Density of smooth functions in weighted Sobolev space

Question

Let $\rho(x)=e^{-\phi(x)}$, where $\phi$ is an even polynomial with positive leading coefficient. I am interested in a proof of the fact that the space of smooth compactly supported functions $\mathcal{C}^{\infty}_{0}(\mathbb{R})$ is dense in the weighted Sobolev spaces $H^{k}(\mathbb{R},\rho(x)dx)$, for $k\in\mathbb{N}^{*}$. In the article

Zhikov, V. V., Weighted Sobolev spaces, Sb. Math. 189, No. 8, 1139-1170 (1997); translation from Mat. Sb. 189, No. 8, 27-58 (1998). ZBL0919.46026.

which can be found here

the author states that this is always true in the one dimensional case (for $k=1$).. But the proof, which is at page 1156, show the result on the interval $\Omega = [0,1]$ and not on $\mathbb{R}$. Am I missing something?
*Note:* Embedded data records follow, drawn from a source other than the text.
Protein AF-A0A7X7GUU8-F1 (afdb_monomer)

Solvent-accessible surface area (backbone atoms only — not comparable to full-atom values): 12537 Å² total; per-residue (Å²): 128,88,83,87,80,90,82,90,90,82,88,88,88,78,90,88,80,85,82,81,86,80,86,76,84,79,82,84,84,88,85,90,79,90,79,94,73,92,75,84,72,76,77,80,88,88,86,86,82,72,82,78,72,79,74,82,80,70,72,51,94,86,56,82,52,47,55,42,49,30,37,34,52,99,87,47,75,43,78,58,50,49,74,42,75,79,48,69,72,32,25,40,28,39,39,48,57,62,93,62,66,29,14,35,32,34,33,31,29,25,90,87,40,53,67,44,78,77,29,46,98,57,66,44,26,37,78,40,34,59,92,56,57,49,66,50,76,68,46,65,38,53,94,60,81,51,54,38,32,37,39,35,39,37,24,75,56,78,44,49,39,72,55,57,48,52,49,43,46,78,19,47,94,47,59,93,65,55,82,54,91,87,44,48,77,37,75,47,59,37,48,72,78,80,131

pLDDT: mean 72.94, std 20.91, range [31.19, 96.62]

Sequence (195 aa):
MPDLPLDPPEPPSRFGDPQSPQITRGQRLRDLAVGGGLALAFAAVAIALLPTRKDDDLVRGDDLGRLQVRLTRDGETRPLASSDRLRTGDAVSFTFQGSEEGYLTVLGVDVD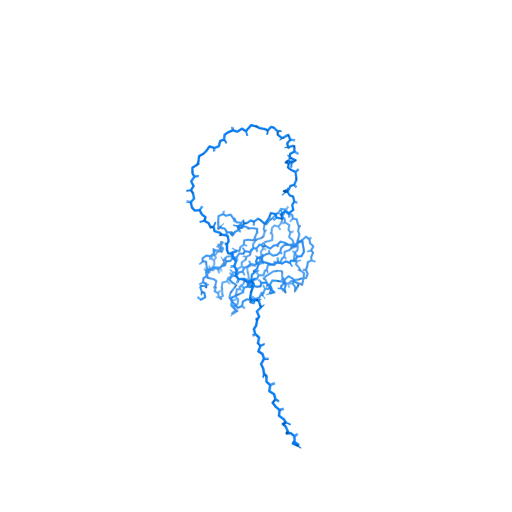GRVRVLHPTGELSAPWSPAAPTESEPAQLGAEPPPVLFAGVSCPEPVPVATVQRALEATASTPERFALLTCQIDLVRVGGATL

Radius of gyration: 31.69 Å; Cα contacts (8 Å, |Δi|>4): 288; chains: 1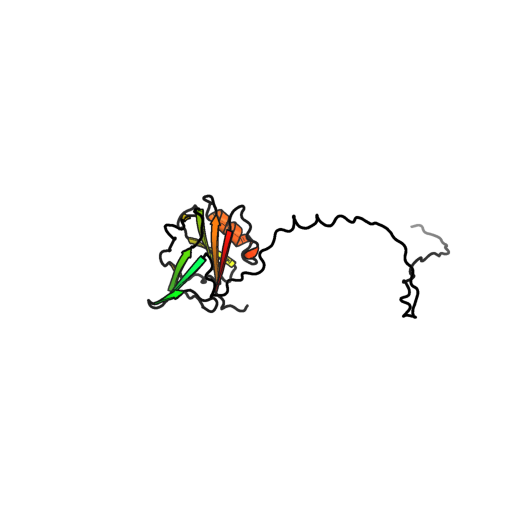; bounding box: 73×100×57 Å

Mean predicted aligned error: 16.71 Å

Foldseek 3Di:
DDDDDDDDDDDDDDDDDDDDDDPDDDDDDDDDDDDDDPPPDDDDDDPDPDPPPPPDPPPDPVPQDQKWKWKADPNDIGTADLADDDDQFIWMKIKGADDAKFFKWKWFAFPVLQIDTPDDPDQKTHIADNVHIDIDDTDGHHPDGGGQKMKIKTARYIDGPVVQNVLCSVCSVPNVPRDDPRIDIDMDGRDDDDD

Structure (mmCIF, N/CA/C/O backbone):
data_AF-A0A7X7GUU8-F1
#
_entry.id   AF-A0A7X7GUU8-F1
#
loop_
_atom_site.group_PDB
_atom_site.id
_atom_site.type_symbol
_atom_site.label_atom_id
_atom_site.label_alt_id
_atom_site.label_comp_id
_atom_site.label_asym_id
_atom_site.label_entity_id
_atom_site.label_seq_id
_atom_site.pdbx_PDB_ins_code
_atom_site.Cartn_x
_atom_site.Cartn_y
_atom_site.Cartn_z
_atom_site.occupancy
_atom_site.B_iso_or_equiv
_atom_site.auth_seq_id
_atom_site.auth_comp_id
_atom_site.auth_asym_id
_atom_site.auth_atom_id
_atom_site.pdbx_PDB_model_num
ATOM 1 N N . MET A 1 1 ? -24.471 -76.091 7.754 1.00 53.50 1 MET A N 1
ATOM 2 C CA . MET A 1 1 ? -24.748 -77.286 8.575 1.00 53.50 1 MET A CA 1
ATOM 3 C C . MET A 1 1 ? -24.628 -78.487 7.655 1.00 53.50 1 MET A C 1
ATOM 5 O O . MET A 1 1 ? -25.180 -78.395 6.558 1.00 53.50 1 MET A O 1
ATOM 9 N N . PRO A 1 2 ? -23.882 -79.545 8.018 1.00 53.38 2 PRO A N 1
ATOM 10 C CA . PRO A 1 2 ? -23.264 -79.814 9.332 1.00 53.38 2 PRO A CA 1
ATOM 11 C C . PRO A 1 2 ? -21.973 -78.991 9.561 1.00 53.38 2 PRO A C 1
ATOM 13 O O . PRO A 1 2 ? -21.533 -78.337 8.618 1.00 53.38 2 PRO A O 1
ATOM 16 N N . ASP A 1 3 ? -21.359 -78.818 10.740 1.00 50.41 3 ASP A N 1
ATOM 17 C CA . ASP A 1 3 ? -21.406 -79.414 12.104 1.00 50.41 3 ASP A CA 1
ATOM 18 C C . ASP A 1 3 ? -20.287 -80.408 12.497 1.00 50.41 3 ASP A C 1
ATOM 20 O O . ASP A 1 3 ? -20.404 -81.605 12.252 1.00 50.41 3 ASP A O 1
ATOM 24 N N . LEU A 1 4 ? -19.312 -79.853 13.252 1.00 58.72 4 LEU A N 1
ATOM 25 C CA . LEU A 1 4 ? -18.598 -80.410 14.430 1.00 58.72 4 LEU A CA 1
ATOM 26 C C . LEU A 1 4 ? -17.589 -81.582 14.256 1.00 58.72 4 LEU A C 1
ATOM 28 O O . LEU A 1 4 ? -17.654 -82.288 13.253 1.00 58.72 4 LEU A O 1
ATOM 32 N N . PRO A 1 5 ? -16.698 -81.868 15.252 1.00 55.22 5 PRO A N 1
ATOM 33 C CA . PRO A 1 5 ? -16.293 -81.086 16.454 1.00 55.22 5 PRO A CA 1
ATOM 34 C C . PRO A 1 5 ? -14.754 -80.992 16.749 1.00 55.22 5 PRO A C 1
ATOM 36 O O . PRO A 1 5 ? -13.979 -81.755 16.192 1.00 55.22 5 PRO A O 1
ATOM 39 N N . LEU A 1 6 ? -14.379 -80.069 17.669 1.00 54.34 6 LEU A N 1
ATOM 40 C CA . LEU A 1 6 ? -13.443 -80.148 18.844 1.00 54.34 6 LEU A CA 1
ATOM 41 C C . LEU A 1 6 ? -12.096 -80.939 18.747 1.00 54.34 6 LEU A C 1
ATOM 43 O O . LEU A 1 6 ? -12.050 -82.011 18.163 1.00 54.34 6 LEU A O 1
ATOM 47 N N . ASP A 1 7 ? -10.953 -80.541 19.341 1.00 53.47 7 ASP A N 1
ATOM 48 C CA . ASP A 1 7 ? -10.663 -79.689 20.526 1.00 53.47 7 ASP A CA 1
ATOM 49 C C . ASP A 1 7 ? -9.236 -79.027 20.475 1.00 53.47 7 ASP A C 1
ATOM 51 O O . ASP A 1 7 ? -8.410 -79.439 19.654 1.00 53.47 7 ASP A O 1
ATOM 55 N N . PRO A 1 8 ? -8.911 -78.027 21.337 1.00 69.62 8 PRO A N 1
ATOM 56 C CA . PRO A 1 8 ? -7.564 -77.449 21.590 1.00 69.62 8 PRO A CA 1
ATOM 57 C C . PRO A 1 8 ? -6.825 -78.242 22.727 1.00 69.62 8 PRO A C 1
ATOM 59 O O . PRO A 1 8 ? -7.413 -79.239 23.150 1.00 69.62 8 PRO A O 1
ATOM 62 N N . PRO A 1 9 ? -5.587 -77.946 23.241 1.00 53.75 9 PRO A N 1
ATOM 63 C CA . PRO A 1 9 ? -4.959 -76.651 23.640 1.00 53.75 9 PRO A CA 1
ATOM 64 C C . PRO A 1 9 ? -3.442 -76.538 23.251 1.00 53.75 9 PRO A C 1
ATOM 66 O O . PRO A 1 9 ? -2.985 -77.341 22.444 1.00 53.75 9 PRO A O 1
ATOM 69 N N . GLU A 1 10 ? -2.548 -75.621 23.683 1.00 50.97 10 GLU A N 1
ATOM 70 C CA . GLU A 1 10 ? -2.525 -74.329 24.432 1.00 50.97 10 GLU A CA 1
ATOM 71 C C . GLU A 1 10 ? -1.234 -73.535 24.009 1.00 50.97 10 GLU A C 1
ATOM 73 O O . GLU A 1 10 ? -0.369 -74.114 23.346 1.00 50.97 10 GLU A O 1
ATOM 78 N N . PRO A 1 11 ? -1.042 -72.238 24.362 1.00 63.31 11 PRO A N 1
ATOM 79 C CA . PRO A 1 11 ? 0.214 -71.478 24.193 1.00 63.31 11 PRO A CA 1
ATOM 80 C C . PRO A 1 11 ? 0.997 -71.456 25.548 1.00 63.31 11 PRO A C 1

Is the result true or false on $\mathbb{R}$? Is there a better reference for this result? Also, how to show the result for all $k\in\mathbb{N}^{*}$ once the result is proven for $k=1$?

Answer 1

For $k=1$, the proof works the same on $\mathbb{R}$ ; you only need to check that compactly supported functions (no smoothness here) are dense in $H^1(\mathbb{R},\rho(x)dx)$ and this can be done using a sequence of smooth bumped functions converging to $1$. For higher order Sobolev space, I would just iterate the formula (you start to approach the higher derivative in $L^2(\mathbb{R},(1+\rho(x))dx)$ and then deduce the approximation of the less order ones recursively). Of course all this collapse in dimension larger than $1$ !